My love of everyone comes directly from my Christian upbringing, so why does it cause me to lose faith? Simply put, as much as Christians seek to help the world, the doctrine of Christianity can be and has been equally as destructive as any other religious dogma. I’m always fascinated by the outward love of Christian missionaries in the same way I’m fascinated by the outward love of EMTs. I have seen, read, and learned of atrocities made in the name of God, and I can’t rectify that severe disparity (although I’m thankful of those who do compassionately give without expectation).
So, You’re Buddhist?
No, not exactly. At least not yet. Even though the first part of my journey follows an ancient Buddhist pilgrimage, I don’t consider myself Buddhist. Does this disqualify me from the quest for Nirvana? Happily, no. Buddhism and the path to Enlightenment bears similarity with my own beliefs on existence. The early Buddhists found Enlightenment through personal meditation and observation of the interconnectedness of life. I’m hoping I can come to a personal understanding of the world around me. At the same time, I wish to represent others in the same journey towards understanding.

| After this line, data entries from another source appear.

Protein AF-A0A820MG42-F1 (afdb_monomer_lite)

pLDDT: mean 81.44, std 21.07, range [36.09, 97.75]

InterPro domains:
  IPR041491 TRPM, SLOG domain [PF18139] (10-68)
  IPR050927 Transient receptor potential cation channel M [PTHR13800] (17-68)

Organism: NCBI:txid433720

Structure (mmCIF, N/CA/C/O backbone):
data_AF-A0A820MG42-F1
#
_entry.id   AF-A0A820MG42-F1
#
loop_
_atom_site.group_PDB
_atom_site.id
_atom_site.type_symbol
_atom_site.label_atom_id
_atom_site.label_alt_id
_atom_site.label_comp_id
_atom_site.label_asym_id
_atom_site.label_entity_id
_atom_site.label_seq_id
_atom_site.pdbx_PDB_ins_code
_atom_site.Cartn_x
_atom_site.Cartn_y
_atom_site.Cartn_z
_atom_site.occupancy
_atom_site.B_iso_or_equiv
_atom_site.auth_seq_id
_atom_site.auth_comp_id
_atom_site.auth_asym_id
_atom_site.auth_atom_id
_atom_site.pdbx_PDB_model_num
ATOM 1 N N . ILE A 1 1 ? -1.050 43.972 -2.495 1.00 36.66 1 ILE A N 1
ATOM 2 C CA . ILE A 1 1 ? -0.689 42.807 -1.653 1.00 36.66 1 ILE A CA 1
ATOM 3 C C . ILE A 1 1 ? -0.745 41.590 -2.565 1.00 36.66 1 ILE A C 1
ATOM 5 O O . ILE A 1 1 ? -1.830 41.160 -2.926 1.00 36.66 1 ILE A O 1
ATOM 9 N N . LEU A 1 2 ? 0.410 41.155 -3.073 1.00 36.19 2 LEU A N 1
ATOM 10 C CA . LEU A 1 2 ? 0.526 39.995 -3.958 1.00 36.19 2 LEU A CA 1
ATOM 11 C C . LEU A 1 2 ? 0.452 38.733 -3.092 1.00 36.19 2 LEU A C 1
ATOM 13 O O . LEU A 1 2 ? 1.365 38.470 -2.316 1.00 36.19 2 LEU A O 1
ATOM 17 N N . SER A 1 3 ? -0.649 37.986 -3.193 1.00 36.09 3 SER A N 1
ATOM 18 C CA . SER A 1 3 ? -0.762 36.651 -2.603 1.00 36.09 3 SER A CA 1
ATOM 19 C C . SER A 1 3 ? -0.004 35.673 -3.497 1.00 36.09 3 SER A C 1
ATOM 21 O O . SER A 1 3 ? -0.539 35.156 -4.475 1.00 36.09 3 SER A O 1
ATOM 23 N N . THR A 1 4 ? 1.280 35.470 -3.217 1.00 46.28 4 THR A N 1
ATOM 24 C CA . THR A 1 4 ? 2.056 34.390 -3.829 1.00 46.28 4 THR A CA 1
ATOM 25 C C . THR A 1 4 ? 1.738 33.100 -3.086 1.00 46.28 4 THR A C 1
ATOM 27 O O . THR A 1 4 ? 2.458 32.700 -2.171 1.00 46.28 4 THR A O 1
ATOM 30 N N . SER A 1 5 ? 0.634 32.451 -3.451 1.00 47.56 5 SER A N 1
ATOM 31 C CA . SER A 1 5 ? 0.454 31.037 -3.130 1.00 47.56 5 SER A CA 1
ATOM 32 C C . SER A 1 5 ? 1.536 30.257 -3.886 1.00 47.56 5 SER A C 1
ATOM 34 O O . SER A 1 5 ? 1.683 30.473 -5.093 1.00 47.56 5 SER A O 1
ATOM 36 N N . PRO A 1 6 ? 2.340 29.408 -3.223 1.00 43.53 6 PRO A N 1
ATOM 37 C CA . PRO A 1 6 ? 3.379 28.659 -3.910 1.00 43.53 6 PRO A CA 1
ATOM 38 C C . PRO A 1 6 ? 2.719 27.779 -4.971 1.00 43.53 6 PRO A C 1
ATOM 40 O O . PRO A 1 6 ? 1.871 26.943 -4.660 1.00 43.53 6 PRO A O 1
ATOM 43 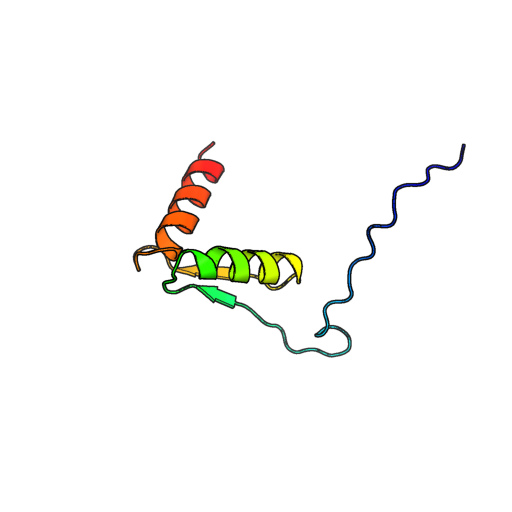N N . LEU A 1 7 ? 3.094 27.998 -6.232 1.00 44.66 7 LEU A N 1
ATOM 44 C CA . LEU A 1 7 ? 2.772 27.105 -7.335 1.00 44.66 7 LEU A CA 1
ATOM 45 C C . LEU A 1 7 ? 3.477 25.778 -7.046 1.00 44.66 7 LEU A C 1
ATOM 47 O O . LEU A 1 7 ? 4.639 25.584 -7.401 1.00 44.66 7 LEU A O 1
ATOM 51 N N . ILE A 1 8 ? 2.785 24.875 -6.352 1.00 48.19 8 ILE A N 1
ATOM 52 C CA . ILE A 1 8 ? 3.125 23.457 -6.351 1.00 48.19 8 ILE A CA 1
ATOM 53 C C . ILE A 1 8 ? 3.016 23.046 -7.815 1.00 48.19 8 ILE A C 1
ATOM 55 O O . ILE A 1 8 ? 1.916 22.915 -8.351 1.00 48.19 8 ILE A O 1
ATOM 59 N N . SER A 1 9 ? 4.166 22.942 -8.482 1.00 43.47 9 SER A N 1
ATOM 60 C CA . SER A 1 9 ? 4.256 22.389 -9.824 1.00 43.47 9 SER A CA 1
ATOM 61 C C . SER A 1 9 ? 3.669 20.987 -9.747 1.00 43.47 9 SER A C 1
ATOM 63 O O . SER A 1 9 ? 4.294 20.079 -9.193 1.00 43.47 9 SER A O 1
ATOM 65 N N . ARG A 1 10 ? 2.427 20.828 -10.223 1.00 48.78 10 ARG A N 1
ATOM 66 C CA . ARG A 1 10 ? 1.860 19.515 -10.509 1.00 48.78 10 ARG A CA 1
ATOM 67 C C . ARG A 1 10 ? 2.802 18.910 -11.531 1.00 48.78 10 ARG A C 1
ATOM 69 O O . ARG A 1 10 ? 2.775 19.296 -12.696 1.00 48.78 10 ARG A O 1
ATOM 76 N N . LYS A 1 11 ? 3.705 18.049 -11.064 1.00 46.56 11 LYS A N 1
ATOM 77 C CA . LYS A 1 11 ? 4.582 17.273 -11.929 1.00 46.56 11 LYS A CA 1
ATOM 78 C C . LYS A 1 11 ? 3.634 16.555 -12.876 1.00 46.56 11 LYS A C 1
ATOM 80 O O . LYS A 1 11 ? 2.830 15.755 -12.404 1.00 46.56 11 LYS A O 1
ATOM 85 N N . SER A 1 12 ? 3.646 16.945 -14.151 1.00 53.25 12 SER A N 1
ATOM 86 C CA . SER A 1 12 ? 2.753 16.360 -15.139 1.00 53.25 12 SER A CA 1
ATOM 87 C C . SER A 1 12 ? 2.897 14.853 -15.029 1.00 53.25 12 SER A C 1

Okay…. What gives you the right to do this?
Nothing does, really. I mean, what gives us the right to do anything? Right? This questions is extremely difficult to answer because it assumes I was born in a religious jail cell, applying for parole. In fact, we all have this right.

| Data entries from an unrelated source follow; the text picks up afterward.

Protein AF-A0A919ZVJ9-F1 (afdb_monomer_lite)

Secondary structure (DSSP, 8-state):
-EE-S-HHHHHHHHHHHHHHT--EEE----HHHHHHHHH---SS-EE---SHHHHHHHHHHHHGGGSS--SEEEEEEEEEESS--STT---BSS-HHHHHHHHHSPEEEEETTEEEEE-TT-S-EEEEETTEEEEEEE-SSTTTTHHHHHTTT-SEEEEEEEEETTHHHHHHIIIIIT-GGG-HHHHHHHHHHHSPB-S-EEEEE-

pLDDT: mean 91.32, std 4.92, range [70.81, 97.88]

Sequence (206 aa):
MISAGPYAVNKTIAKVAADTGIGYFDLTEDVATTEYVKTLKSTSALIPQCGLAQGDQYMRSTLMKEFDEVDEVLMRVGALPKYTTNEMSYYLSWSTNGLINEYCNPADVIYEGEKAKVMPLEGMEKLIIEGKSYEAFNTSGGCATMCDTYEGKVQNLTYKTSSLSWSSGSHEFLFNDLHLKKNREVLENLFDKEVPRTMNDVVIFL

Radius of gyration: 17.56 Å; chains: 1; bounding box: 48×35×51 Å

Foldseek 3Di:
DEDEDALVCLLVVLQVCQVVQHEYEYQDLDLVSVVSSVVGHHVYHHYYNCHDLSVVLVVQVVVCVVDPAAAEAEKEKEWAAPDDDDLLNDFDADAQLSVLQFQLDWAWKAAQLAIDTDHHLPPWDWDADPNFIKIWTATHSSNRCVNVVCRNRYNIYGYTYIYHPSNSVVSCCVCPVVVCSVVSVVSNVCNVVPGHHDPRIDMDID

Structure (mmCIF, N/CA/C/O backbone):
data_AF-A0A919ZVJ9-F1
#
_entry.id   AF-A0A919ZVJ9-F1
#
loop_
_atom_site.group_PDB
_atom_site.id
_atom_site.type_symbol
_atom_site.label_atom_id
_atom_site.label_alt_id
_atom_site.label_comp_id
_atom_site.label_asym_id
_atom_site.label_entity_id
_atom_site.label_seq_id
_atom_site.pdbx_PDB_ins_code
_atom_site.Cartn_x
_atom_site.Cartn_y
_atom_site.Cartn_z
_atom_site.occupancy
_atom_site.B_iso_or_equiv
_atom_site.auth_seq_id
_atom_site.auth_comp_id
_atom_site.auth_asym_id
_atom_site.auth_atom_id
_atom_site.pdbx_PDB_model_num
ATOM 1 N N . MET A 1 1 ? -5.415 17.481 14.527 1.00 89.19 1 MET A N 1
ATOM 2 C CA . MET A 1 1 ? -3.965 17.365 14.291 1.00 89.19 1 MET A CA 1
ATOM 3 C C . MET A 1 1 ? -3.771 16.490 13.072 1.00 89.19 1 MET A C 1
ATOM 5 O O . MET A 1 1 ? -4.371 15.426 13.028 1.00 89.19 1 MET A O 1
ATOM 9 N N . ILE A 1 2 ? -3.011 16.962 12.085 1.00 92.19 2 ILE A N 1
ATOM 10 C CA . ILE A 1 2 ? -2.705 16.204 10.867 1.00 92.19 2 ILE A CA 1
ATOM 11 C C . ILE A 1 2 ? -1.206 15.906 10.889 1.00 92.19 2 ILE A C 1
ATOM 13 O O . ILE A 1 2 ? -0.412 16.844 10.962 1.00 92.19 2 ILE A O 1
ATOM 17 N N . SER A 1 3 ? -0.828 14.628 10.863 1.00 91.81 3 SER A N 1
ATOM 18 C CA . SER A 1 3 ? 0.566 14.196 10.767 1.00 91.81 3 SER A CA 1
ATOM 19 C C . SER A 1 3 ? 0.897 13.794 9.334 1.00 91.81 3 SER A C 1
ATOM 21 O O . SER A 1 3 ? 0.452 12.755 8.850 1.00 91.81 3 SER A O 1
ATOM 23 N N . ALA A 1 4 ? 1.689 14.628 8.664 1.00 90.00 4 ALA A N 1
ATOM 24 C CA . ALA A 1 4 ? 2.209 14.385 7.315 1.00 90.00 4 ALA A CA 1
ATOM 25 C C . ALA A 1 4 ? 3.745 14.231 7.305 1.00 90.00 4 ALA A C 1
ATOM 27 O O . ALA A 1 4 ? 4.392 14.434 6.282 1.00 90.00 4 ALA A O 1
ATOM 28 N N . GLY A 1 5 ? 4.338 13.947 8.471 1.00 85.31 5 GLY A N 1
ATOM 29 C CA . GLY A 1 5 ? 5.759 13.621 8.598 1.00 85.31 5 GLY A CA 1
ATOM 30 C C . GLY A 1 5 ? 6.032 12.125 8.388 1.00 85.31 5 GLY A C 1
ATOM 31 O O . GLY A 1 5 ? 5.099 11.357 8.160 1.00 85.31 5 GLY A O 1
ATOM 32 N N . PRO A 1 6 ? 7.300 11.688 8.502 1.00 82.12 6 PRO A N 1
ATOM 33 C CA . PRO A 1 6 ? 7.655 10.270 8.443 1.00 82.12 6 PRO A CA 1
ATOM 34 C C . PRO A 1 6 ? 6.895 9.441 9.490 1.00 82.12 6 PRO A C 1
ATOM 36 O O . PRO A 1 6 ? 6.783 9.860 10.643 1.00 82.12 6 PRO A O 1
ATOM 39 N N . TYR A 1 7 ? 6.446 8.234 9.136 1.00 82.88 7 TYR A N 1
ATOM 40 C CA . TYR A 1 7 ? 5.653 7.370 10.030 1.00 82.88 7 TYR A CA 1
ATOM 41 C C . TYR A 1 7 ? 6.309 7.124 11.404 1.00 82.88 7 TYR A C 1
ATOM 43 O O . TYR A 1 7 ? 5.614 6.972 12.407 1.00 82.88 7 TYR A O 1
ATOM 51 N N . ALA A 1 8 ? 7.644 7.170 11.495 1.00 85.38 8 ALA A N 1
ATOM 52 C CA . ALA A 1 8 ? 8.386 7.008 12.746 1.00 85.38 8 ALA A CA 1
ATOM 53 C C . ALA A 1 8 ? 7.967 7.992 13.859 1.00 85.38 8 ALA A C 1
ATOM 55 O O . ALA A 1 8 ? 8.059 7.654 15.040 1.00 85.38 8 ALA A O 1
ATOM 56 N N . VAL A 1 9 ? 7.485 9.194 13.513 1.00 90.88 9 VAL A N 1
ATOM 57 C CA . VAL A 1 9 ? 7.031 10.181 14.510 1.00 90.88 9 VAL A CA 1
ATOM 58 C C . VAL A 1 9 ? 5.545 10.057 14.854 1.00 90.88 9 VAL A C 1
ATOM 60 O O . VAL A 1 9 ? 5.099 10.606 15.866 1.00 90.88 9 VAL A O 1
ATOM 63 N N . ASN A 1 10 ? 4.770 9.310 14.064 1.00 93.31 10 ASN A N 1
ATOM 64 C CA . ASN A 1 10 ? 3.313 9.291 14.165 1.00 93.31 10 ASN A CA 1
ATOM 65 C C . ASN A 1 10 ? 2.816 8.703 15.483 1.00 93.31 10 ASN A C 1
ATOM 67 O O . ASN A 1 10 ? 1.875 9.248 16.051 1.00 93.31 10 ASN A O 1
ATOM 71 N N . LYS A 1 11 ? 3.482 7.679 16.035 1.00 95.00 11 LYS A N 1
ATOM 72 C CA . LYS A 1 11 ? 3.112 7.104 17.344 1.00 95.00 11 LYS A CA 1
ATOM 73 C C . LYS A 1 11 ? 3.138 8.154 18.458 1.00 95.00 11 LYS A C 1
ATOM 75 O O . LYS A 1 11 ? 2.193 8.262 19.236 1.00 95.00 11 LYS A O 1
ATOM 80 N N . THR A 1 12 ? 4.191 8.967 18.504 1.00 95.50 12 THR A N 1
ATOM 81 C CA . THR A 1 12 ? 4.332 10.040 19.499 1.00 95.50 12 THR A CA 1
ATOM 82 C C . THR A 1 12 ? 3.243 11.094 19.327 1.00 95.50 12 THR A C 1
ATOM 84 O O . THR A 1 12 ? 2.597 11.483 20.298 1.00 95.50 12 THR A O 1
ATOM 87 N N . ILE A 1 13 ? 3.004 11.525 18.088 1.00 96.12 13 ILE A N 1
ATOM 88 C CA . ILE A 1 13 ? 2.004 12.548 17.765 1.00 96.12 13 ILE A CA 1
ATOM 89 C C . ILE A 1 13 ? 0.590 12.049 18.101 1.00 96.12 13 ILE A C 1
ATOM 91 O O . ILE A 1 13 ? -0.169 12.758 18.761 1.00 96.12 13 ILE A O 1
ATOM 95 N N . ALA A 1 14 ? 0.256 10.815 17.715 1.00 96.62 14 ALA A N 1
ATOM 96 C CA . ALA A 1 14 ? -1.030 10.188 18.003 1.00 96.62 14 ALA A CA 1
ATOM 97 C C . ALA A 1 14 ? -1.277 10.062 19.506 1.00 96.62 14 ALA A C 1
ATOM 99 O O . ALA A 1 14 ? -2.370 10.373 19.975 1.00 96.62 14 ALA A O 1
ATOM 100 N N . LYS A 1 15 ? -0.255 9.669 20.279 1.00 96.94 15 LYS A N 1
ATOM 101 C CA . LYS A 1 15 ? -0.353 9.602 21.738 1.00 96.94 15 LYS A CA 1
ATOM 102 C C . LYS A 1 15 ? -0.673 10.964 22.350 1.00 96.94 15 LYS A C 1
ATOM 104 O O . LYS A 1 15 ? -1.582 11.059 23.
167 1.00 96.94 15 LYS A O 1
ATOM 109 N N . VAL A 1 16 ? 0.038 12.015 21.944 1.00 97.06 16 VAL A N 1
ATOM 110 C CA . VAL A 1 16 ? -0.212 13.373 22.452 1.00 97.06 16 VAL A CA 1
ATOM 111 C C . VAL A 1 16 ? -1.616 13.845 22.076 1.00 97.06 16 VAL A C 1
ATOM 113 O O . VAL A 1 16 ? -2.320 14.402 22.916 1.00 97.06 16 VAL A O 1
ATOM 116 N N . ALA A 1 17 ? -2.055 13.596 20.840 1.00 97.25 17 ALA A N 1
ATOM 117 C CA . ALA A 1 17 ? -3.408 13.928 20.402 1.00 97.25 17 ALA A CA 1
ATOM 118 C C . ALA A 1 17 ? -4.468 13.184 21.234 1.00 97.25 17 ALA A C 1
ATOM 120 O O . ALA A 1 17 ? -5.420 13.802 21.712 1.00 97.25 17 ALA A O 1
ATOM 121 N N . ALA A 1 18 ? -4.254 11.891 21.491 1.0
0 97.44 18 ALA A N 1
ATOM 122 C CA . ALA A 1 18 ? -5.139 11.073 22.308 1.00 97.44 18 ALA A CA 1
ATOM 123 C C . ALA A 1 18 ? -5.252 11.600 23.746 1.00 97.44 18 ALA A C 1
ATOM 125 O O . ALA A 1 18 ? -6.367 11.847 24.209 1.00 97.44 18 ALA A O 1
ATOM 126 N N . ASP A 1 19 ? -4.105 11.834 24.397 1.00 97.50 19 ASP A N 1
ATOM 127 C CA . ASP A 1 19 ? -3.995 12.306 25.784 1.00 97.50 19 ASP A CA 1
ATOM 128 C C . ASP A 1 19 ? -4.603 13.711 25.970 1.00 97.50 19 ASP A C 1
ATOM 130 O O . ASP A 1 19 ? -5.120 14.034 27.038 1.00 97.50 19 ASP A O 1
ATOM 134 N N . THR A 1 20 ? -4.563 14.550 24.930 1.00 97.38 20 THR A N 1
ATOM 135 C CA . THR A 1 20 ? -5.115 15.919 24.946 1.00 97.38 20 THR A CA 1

I’ve invited the world to give me their prayers and intentions as to be a vessel. I’d like to take those intentions with me on my journey to represent them, through sweat and tears, to the best of my ability. Every faith, throughout the world, speaks of determination and sheer passion as a means in conversing with the unknown. I’d like to earn forgiveness by those worried about my spiritual inclinations by serving that communication for them, daily, to the best of my ability.
Personally, I feel that faith and morality are important. It’s important to treat other people and your environment with love and fairness. It’s important to trust a world exists beyond your understanding. It’s impossible for any single person to understand everything there is to know about the universe. And possibly I am wrong about any given faith. To the truely faithful, I would love to have a chat over coffee or tea. Drop me a line!
As for my hike; If, by walking in the footsteps of those before me (and ‘with’ Kobo Diashi ) I fall into Buddhism, Christianity, or any other spirituality, I will gladly continue testing it as any good scientist would.